**Description of the task**
Once the line with "ATOM 10 C CA" is found in the entries below, print it and each following line exactly, stopping after the line with "ATOM 49 N N"; print nothing else.

**Listed entries**
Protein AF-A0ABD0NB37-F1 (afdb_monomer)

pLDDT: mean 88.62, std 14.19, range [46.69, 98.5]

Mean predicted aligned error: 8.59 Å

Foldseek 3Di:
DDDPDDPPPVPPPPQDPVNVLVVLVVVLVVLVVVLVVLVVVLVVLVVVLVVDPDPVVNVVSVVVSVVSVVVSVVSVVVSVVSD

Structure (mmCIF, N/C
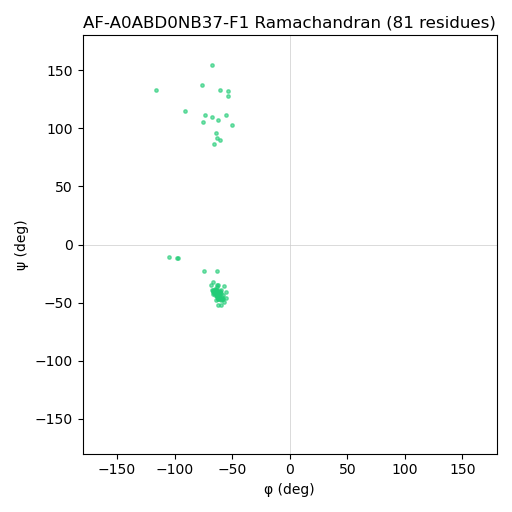A/C/O backbone):
data_AF-A0ABD0NB37-F1
#
_entry.id   AF-A0ABD0NB37-F1
#
loop_
_atom_site.group_PDB
_atom_site.id
_atom_site.type_symbol
_atom_site.label_atom_id
_atom_site.label_alt_id
_atom_site.label_comp_id
_atom_site.label_asym_id
_atom_site.label_entity_id
_atom_site.label_seq_id
_atom_site.pdbx_PDB_ins_code
_atom_site.Cartn_x
_atom_site.Cartn_y
_atom_site.Cartn_z
_atom_site.occupancy
_atom_site.B_iso_or_equiv
_atom_site.auth_seq_id
_atom_site.auth_comp_id
_atom_site.auth_asym_id
_atom_site.auth_atom_id
_atom_site.pdbx_PDB_model_num
ATOM 1 N N . MET A 1 1 ? 51.243 26.859 -22.009 1.00 46.69 1 MET A N 1
ATOM 2 C CA . MET A 1 1 ? 50.279 25.919 -22.619 1.00 46.69 1 MET A CA 1
ATOM 3 C C . MET A 1 1 ? 49.183 25.693 -21.597 1.00 46.69 1 MET A C 1
ATOM 5 O O . MET A 1 1 ? 49.508 25.256 -20.503 1.00 46.69 1 MET A O 1
ATOM 9 N N . SER A 1 2 ? 47.952 26.120 -21.886 1.00 52.59 2 SER A N 1
ATOM 10 C CA . SER A 1 2 ? 46.840 26.064 -20.928 1.00 52.59 2 SER A CA 1
ATOM 11 C C . SER A 1 2 ? 46.107 24.737 -21.097 1.00 52.59 2 SER A C 1
ATOM 13 O O . SER A 1 2 ? 45.563 24.472 -22.168 1.00 52.59 2 SER A O 1
ATOM 15 N N . THR A 1 3 ? 46.149 23.883 -20.078 1.00 62.84 3 THR A N 1
ATOM 16 C CA . THR A 1 3 ? 45.442 22.601 -20.073 1.00 62.84 3 THR A CA 1
ATOM 17 C C . THR A 1 3 ? 43.958 22.887 -19.877 1.00 62.84 3 THR A C 1
ATOM 19 O O . THR A 1 3 ? 43.548 23.363 -18.821 1.00 62.84 3 THR A O 1
ATOM 22 N N . MET A 1 4 ? 43.155 22.650 -20.914 1.00 73.00 4 MET A N 1
ATOM 23 C CA . MET A 1 4 ? 41.702 22.750 -20.822 1.00 73.00 4 MET A CA 1
ATOM 24 C C . MET A 1 4 ? 41.219 21.621 -19.902 1.00 73.00 4 MET A C 1
ATOM 26 O O . MET A 1 4 ? 41.339 20.444 -20.242 1.00 73.00 4 MET A O 1
ATOM 30 N N . VAL A 1 5 ? 40.749 21.972 -18.706 1.00 66.12 5 VAL A N 1
ATOM 31 C CA . VAL A 1 5 ? 40.119 21.019 -17.790 1.00 66.12 5 VAL A CA 1
ATOM 32 C C . VAL A 1 5 ? 38.724 20.755 -18.345 1.00 66.12 5 VAL A C 1
ATOM 34 O O . VAL A 1 5 ? 37.862 21.630 -18.291 1.00 66.12 5 VAL A O 1
ATOM 37 N N . TYR A 1 6 ? 38.526 19.580 -18.941 1.00 60.12 6 TYR A N 1
ATOM 38 C CA . TYR A 1 6 ? 37.190 19.121 -19.308 1.00 60.12 6 TYR A CA 1
ATOM 39 C C . TYR A 1 6 ? 36.349 19.028 -18.028 1.00 60.12 6 TYR A C 1
ATOM 41 O O . TYR A 1 6 ? 36.843 18.477 -17.037 1.00 60.12 6 TYR A O 1
ATOM 49 N N . PRO A 1 7 ? 35.111 19.556 -18.010 1.00 60.94 7 PRO A N 1
ATOM 50 C CA . PRO A 1 7 ? 34.198 19.288 -16.913 1.00 60.94 7 PRO A CA 1
ATOM 51 C C . PRO A 1 7 ? 34.094 17.773 -16.766 1.00 60.94 7 PRO A C 1
ATOM 53 O O . PRO A 1 7 ? 33.951 17.065 -17.765 1.00 60.94 7 PRO A O 1
ATOM 56 N N . HIS A 1 8 ? 34.213 17.274 -15.538 1.00 52.97 8 HIS A N 1
ATOM 57 C CA . HIS A 1 8 ? 33.845 15.903 -15.233 1.00 52.97 8 HIS A CA 1
ATOM 58 C C . HIS A 1 8 ? 32.343 15.810 -15.498 1.00 52.97 8 HIS A C 1
ATOM 60 O O . HIS A 1 8 ? 31.529 16.191 -14.662 1.00 52.97 8 HIS A O 1
ATOM 66 N N . GLU A 1 9 ? 31.990 15.431 -16.723 1.00 53.50 9 GLU A N 1
ATOM 67 C CA . GLU A 1 9 ? 30.651 15.018 -17.091 1.00 53.50 9 GLU A CA 1
ATOM 68 C C . GLU A 1 9 ? 30.450 13.729 -16.302 1.00 53.50 9 GLU A C 1
ATOM 70 O O . GLU A 1 9 ? 30.861 12.649 -16.728 1.00 53.50 9 GLU A O 1
ATOM 75 N N . GLU A 1 10 ? 29.990 13.880 -15.057 1.00 54.22 10 GLU A N 1
ATOM 76 C CA . GLU A 1 10 ? 29.506 12.790 -14.228 1.00 54.22 10 GLU A CA 1
ATOM 77 C C . GLU A 1 10 ? 28.521 12.062 -15.126 1.00 54.22 10 GLU A C 1
ATOM 79 O O . GLU A 1 10 ? 27.487 12.612 -15.510 1.00 54.22 10 GLU A O 1
ATOM 84 N N . ARG A 1 11 ? 28.982 10.927 -15.653 1.00 53.56 11 ARG A N 1
ATOM 85 C CA . ARG A 1 11 ? 28.375 10.257 -16.786 1.00 53.56 11 ARG A CA 1
ATOM 86 C C . ARG A 1 11 ? 26.997 9.848 -16.301 1.00 53.56 11 ARG A C 1
ATOM 88 O O . ARG A 1 11 ? 26.877 8.835 -15.625 1.00 53.56 11 ARG A O 1
ATOM 95 N N . LEU A 1 12 ? 25.984 10.665 -16.587 1.00 58.09 12 LEU A N 1
ATOM 96 C CA . LEU A 1 12 ? 24.588 10.282 -16.477 1.00 58.09 12 LEU A CA 1
ATOM 97 C C . LEU A 1 12 ? 24.458 9.119 -17.446 1.00 58.09 12 LEU A C 1
ATOM 99 O O . LEU A 1 12 ? 24.285 9.306 -18.653 1.00 58.09 12 LEU A O 1
ATOM 103 N N . GLU A 1 13 ? 24.697 7.915 -16.931 1.00 68.38 13 GLU A N 1
ATOM 104 C CA . 
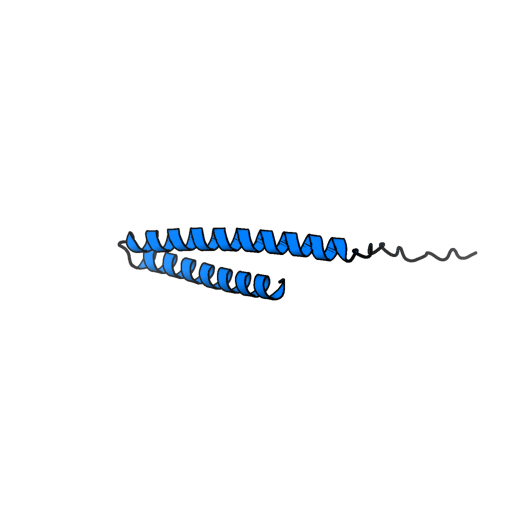GLU A 1 13 ? 24.481 6.689 -17.665 1.00 68.38 13 GLU A CA 1
ATOM 105 C C . GLU A 1 13 ? 23.032 6.754 -18.106 1.00 68.38 13 GLU A C 1
ATOM 107 O O . GLU A 1 13 ? 22.109 6.821 -17.292 1.00 68.38 13 GLU A O 1
ATOM 112 N N . LYS A 1 14 ? 22.845 6.899 -19.418 1.00 77.12 14 LYS A N 1
ATOM 113 C CA . LYS A 1 14 ? 21.515 6.971 -19.995 1.00 77.12 14 LYS A CA 1
ATOM 114 C C . LYS A 1 14 ? 20.863 5.635 -19.683 1.00 77.12 14 LYS A C 1
ATOM 116 O O . LYS A 1 14 ? 21.258 4.633 -20.274 1.00 77.12 14 LYS A O 1
ATOM 121 N N . LEU A 1 15 ? 19.909 5.641 -18.755 1.00 83.75 15 LEU A N 1
ATOM 122 C CA . LEU A 1 15 ? 19.098 4.470 -18.458 1.00 83.75 15 LEU A CA 1
ATOM 123 C C . LEU A 1 15 ? 18.483 3.978 -19.763 1.00 83.75 15 LEU A C 1
ATOM 125 O O . LEU A 1 15 ? 17.884 4.749 -20.523 1.00 83.75 15 LEU A O 1
ATOM 129 N N . THR A 1 16 ? 18.666 2.696 -20.038 1.00 92.31 16 THR A N 1
ATOM 130 C CA . THR A 1 16 ? 18.033 2.060 -21.183 1.00 92.31 16 THR A CA 1
ATOM 131 C C . THR A 1 16 ? 16.523 2.005 -20.964 1.00 92.31 16 THR A C 1
ATOM 133 O O . THR A 1 16 ? 16.024 1.987 -19.837 1.00 92.31 16 THR A O 1
ATOM 136 N N . GLN A 1 17 ? 15.765 1.952 -22.058 1.00 93.56 17 GLN A N 1
ATOM 137 C CA . GLN A 1 17 ? 14.313 1.788 -21.982 1.00 93.56 17 GLN A CA 1
ATOM 138 C C . GLN A 1 17 ? 13.928 0.517 -21.203 1.00 93.56 17 GLN A C 1
ATOM 140 O O . GLN A 1 17 ? 12.955 0.524 -20.453 1.00 93.56 17 GLN A O 1
ATOM 145 N N . GLU A 1 18 ? 14.712 -0.554 -21.346 1.00 94.88 18 GLU A N 1
ATOM 146 C CA . GLU A 1 18 ? 14.513 -1.814 -20.627 1.00 94.88 18 GLU A CA 1
ATOM 147 C C . GLU A 1 18 ? 14.707 -1.652 -19.116 1.00 94.88 18 GLU A C 1
ATOM 149 O O . GLU A 1 18 ? 13.877 -2.133 -18.344 1.00 94.88 18 GLU A O 1
ATOM 154 N N . GLU A 1 19 ? 15.743 -0.930 -18.680 1.00 94.50 19 GLU A N 1
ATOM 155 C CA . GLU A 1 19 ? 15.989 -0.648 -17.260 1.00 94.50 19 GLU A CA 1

**Response below**
ATOM 10 C CA . SER A 1 2 ? 46.840 26.064 -20.928 1.00 52.59 2 SER A CA 1
ATOM 11 C C . SER A 1 2 ? 46.107 24.737 -21.097 1.00 52.59 2 SER A C 1
ATOM 13 O O . SER A 1 2 ? 45.563 24.472 -22.168 1.00 52.59 2 SER A O 1
ATOM 15 N N . THR A 1 3 ? 46.149 23.883 -20.078 1.00 62.84 3 THR A N 1
ATOM 16 C CA . THR A 1 3 ? 45.442 22.601 -20.073 1.00 62.84 3 THR A CA 1
ATOM 17 C C . THR A 1 3 ? 43.958 22.887 -19.877 1.00 62.84 3 THR A C 1
ATOM 19 O O . THR A 1 3 ? 43.548 23.363 -18.821 1.00 62.84 3 THR A O 1
ATOM 22 N N . MET A 1 4 ? 43.155 22.650 -20.914 1.00 73.00 4 MET A N 1
ATOM 23 C CA . MET A 1 4 ? 41.702 22.750 -20.822 1.00 73.00 4 MET A CA 1
ATOM 24 C C . MET A 1 4 ? 41.219 21.621 -19.902 1.00 73.00 4 MET A C 1
ATOM 26 O O . MET A 1 4 ? 41.339 20.444 -20.242 1.00 73.00 4 MET A O 1
ATOM 30 N N . VAL A 1 5 ? 40.749 21.972 -18.706 1.00 66.12 5 VAL A N 1
ATOM 31 C CA . VAL A 1 5 ? 40.119 21.019 -17.790 1.00 66.12 5 VAL A CA 1
ATOM 32 C C . VAL A 1 5 ? 38.724 20.755 -18.345 1.00 66.12 5 VAL A C 1
ATOM 34 O O . VAL A 1 5 ? 37.862 21.630 -18.291 1.00 66.12 5 VAL A O 1
ATOM 37 N N . TYR A 1 6 ? 38.526 19.580 -18.941 1.00 60.12 6 TYR A N 1
ATOM 38 C CA . TYR A 1 6 ? 37.190 19.121 -19.308 1.00 60.12 6 TYR A CA 1
ATOM 39 C C . TYR A 1 6 ? 36.349 19.028 -18.028 1.00 60.12 6 TYR A C 1
ATOM 41 O O . TYR A 1 6 ? 36.843 18.477 -17.037 1.00 60.12 6 TYR A O 1
ATOM 49 N N . PRO A 1 7 ? 35.111 19.556 -18.010 1.00 60.94 7 PRO A N 1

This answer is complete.